─── RECORDS FOR THIS EXERCISE ───

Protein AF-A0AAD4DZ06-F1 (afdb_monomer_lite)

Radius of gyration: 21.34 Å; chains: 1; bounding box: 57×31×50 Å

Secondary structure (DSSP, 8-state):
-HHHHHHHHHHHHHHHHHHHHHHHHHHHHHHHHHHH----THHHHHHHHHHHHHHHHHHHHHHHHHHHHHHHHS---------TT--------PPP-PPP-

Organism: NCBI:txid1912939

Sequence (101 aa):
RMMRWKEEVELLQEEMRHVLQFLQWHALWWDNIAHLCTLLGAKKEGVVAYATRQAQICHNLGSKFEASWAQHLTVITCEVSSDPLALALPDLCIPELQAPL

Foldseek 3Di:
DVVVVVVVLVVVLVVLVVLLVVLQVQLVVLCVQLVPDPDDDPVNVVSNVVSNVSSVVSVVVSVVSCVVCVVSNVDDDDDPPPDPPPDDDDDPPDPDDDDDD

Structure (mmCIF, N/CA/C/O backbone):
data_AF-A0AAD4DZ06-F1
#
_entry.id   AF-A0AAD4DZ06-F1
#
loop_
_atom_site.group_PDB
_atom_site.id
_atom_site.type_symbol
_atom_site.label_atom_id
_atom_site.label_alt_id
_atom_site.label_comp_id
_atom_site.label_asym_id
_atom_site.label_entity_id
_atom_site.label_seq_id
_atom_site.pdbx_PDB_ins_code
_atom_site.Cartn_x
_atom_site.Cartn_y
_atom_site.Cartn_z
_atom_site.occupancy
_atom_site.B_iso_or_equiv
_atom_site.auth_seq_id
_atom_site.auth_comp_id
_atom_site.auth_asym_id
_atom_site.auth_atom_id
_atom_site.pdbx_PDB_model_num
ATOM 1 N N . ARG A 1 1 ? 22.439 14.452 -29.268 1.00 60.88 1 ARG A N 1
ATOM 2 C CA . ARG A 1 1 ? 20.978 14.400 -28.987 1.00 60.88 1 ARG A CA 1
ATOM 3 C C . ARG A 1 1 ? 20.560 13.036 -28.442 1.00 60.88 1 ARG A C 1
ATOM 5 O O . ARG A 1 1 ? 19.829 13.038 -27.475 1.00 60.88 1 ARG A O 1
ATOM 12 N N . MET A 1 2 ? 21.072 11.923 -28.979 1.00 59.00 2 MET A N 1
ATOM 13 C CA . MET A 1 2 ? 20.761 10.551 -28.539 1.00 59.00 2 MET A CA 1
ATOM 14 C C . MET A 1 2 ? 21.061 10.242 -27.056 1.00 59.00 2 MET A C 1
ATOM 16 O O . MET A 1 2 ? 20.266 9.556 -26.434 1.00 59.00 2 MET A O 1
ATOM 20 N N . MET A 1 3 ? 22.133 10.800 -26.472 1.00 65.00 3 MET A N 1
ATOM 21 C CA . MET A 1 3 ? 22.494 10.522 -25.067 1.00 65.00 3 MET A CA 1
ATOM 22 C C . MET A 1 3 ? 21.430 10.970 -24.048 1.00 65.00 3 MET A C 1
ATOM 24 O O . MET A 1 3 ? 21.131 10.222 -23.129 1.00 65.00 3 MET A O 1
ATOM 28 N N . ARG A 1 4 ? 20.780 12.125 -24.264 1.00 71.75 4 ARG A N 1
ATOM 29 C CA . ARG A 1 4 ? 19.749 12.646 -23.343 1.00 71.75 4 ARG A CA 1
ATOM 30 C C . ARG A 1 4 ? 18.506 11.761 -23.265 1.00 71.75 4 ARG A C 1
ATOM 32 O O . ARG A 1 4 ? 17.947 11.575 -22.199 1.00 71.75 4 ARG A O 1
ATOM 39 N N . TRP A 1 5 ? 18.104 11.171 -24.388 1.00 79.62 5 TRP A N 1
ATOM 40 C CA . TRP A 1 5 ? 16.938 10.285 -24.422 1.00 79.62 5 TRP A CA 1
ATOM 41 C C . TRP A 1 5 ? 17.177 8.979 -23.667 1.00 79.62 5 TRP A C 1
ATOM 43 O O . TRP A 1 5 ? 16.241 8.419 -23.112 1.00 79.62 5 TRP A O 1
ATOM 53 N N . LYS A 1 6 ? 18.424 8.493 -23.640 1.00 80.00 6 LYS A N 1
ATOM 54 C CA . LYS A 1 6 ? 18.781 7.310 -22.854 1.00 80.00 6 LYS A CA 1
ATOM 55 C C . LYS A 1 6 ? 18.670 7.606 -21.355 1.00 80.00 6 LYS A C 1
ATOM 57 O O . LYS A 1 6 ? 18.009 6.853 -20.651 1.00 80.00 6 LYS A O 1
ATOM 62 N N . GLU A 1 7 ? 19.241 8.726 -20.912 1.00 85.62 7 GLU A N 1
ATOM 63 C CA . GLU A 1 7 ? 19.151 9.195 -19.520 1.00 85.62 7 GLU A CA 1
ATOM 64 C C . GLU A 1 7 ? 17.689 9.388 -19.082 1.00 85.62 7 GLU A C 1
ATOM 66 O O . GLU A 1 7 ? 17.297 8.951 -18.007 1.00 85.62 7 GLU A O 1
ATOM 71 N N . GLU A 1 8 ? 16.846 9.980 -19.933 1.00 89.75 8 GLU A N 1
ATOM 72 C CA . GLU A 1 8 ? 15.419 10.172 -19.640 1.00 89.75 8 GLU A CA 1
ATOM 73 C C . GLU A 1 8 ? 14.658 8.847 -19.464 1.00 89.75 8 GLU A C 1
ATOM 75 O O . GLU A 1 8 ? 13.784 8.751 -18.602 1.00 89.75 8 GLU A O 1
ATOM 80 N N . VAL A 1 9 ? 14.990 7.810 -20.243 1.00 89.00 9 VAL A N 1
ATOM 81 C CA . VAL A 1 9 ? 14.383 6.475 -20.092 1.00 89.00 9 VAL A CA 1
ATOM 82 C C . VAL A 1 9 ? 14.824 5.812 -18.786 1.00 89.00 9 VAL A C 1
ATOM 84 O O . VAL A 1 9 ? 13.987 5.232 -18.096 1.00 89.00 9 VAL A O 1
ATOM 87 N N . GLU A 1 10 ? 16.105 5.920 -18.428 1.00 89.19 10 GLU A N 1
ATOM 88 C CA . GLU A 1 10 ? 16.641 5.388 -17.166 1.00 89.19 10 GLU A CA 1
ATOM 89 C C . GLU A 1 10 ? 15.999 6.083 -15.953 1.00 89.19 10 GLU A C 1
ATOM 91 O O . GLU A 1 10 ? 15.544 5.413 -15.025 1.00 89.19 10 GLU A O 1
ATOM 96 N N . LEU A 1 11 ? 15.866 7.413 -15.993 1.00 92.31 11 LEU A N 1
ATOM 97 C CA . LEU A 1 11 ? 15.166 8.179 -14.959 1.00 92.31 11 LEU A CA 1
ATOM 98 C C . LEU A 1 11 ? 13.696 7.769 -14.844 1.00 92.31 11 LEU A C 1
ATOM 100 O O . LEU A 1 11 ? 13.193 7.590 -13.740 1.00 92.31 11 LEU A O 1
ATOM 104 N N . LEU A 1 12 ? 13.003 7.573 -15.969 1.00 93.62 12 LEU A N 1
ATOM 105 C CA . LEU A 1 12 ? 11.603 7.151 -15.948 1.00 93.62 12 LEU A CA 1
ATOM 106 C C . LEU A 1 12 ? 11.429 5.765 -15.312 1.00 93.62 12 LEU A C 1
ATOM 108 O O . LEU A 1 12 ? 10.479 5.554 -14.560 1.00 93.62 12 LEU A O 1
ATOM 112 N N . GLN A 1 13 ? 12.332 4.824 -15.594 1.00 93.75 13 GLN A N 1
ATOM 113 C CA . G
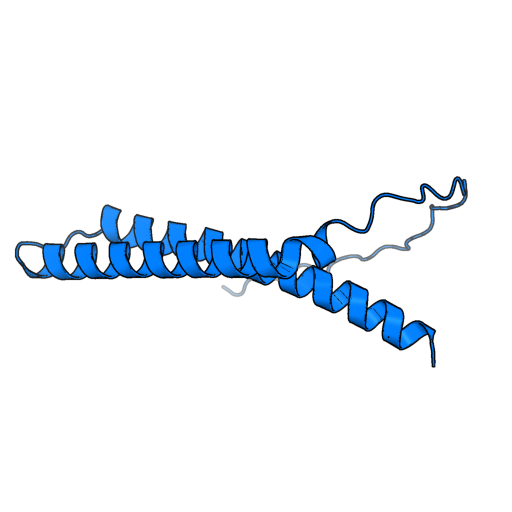LN A 1 13 ? 12.319 3.509 -14.950 1.00 93.75 13 GLN A CA 1
ATOM 114 C C . GLN A 1 13 ? 12.541 3.617 -13.441 1.00 93.75 13 GLN A C 1
ATOM 116 O O . GLN A 1 13 ? 11.927 2.869 -12.680 1.00 93.75 13 GLN A O 1
ATOM 121 N N . GLU A 1 14 ? 13.389 4.542 -12.999 1.00 95.00 14 GLU A N 1
ATOM 122 C CA . GLU A 1 14 ? 13.607 4.758 -11.573 1.00 95.00 14 GLU A CA 1
ATOM 123 C C . GLU A 1 14 ? 12.391 5.381 -10.890 1.00 95.00 14 GLU A C 1
ATOM 125 O O . GLU A 1 14 ? 11.944 4.891 -9.856 1.00 95.00 14 GLU A O 1
ATOM 130 N N . GLU A 1 15 ? 11.758 6.367 -11.520 1.00 96.69 15 GLU A N 1
ATOM 131 C CA . GLU A 1 15 ? 10.498 6.926 -11.030 1.00 96.69 15 GLU A CA 1
ATOM 132 C C . GLU A 1 15 ? 9.392 5.864 -10.947 1.00 96.69 15 GLU A C 1
ATOM 134 O O . GLU A 1 15 ? 8.632 5.828 -9.979 1.00 96.69 15 GLU A O 1
ATOM 139 N N . MET A 1 16 ? 9.328 4.929 -11.902 1.00 96.19 16 MET A N 1
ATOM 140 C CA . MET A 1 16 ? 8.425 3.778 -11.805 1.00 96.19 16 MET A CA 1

───

TASK INSTRUCTIONS -> When you reach the line containing "ATOM 114 C C" in the data above, start copying exactly, and stop after the line containing "ATOM 131 C CA".

OUTPUT OF THE TASK ->
ATOM 114 C C . GLN A 1 13 ? 12.541 3.617 -13.441 1.00 93.75 13 GLN A C 1
ATOM 116 O O . GLN A 1 13 ? 11.927 2.869 -12.680 1.00 93.75 13 GLN A O 1
ATOM 121 N N . GLU A 1 14 ? 13.389 4.542 -12.999 1.00 95.00 14 GLU A N 1
ATOM 122 C CA . GLU A 1 14 ? 13.607 4.758 -11.573 1.00 95.00 14 GLU A CA 1
ATOM 123 C C . GLU A 1 14 ? 12.391 5.381 -10.890 1.00 95.00 14 GLU A C 1
ATOM 125 O O . GLU A 1 14 ? 11.944 4.891 -9.856 1.00 95.00 14 GLU A O 1
ATOM 130 N N . GLU A 1 15 ? 11.758 6.367 -11.520 1.00 96.69 15 GLU A N 1
ATOM 131 C CA . GLU A 1 15 ? 10.498 6.926 -11.030 1.00 96.69 15 GLU A CA 1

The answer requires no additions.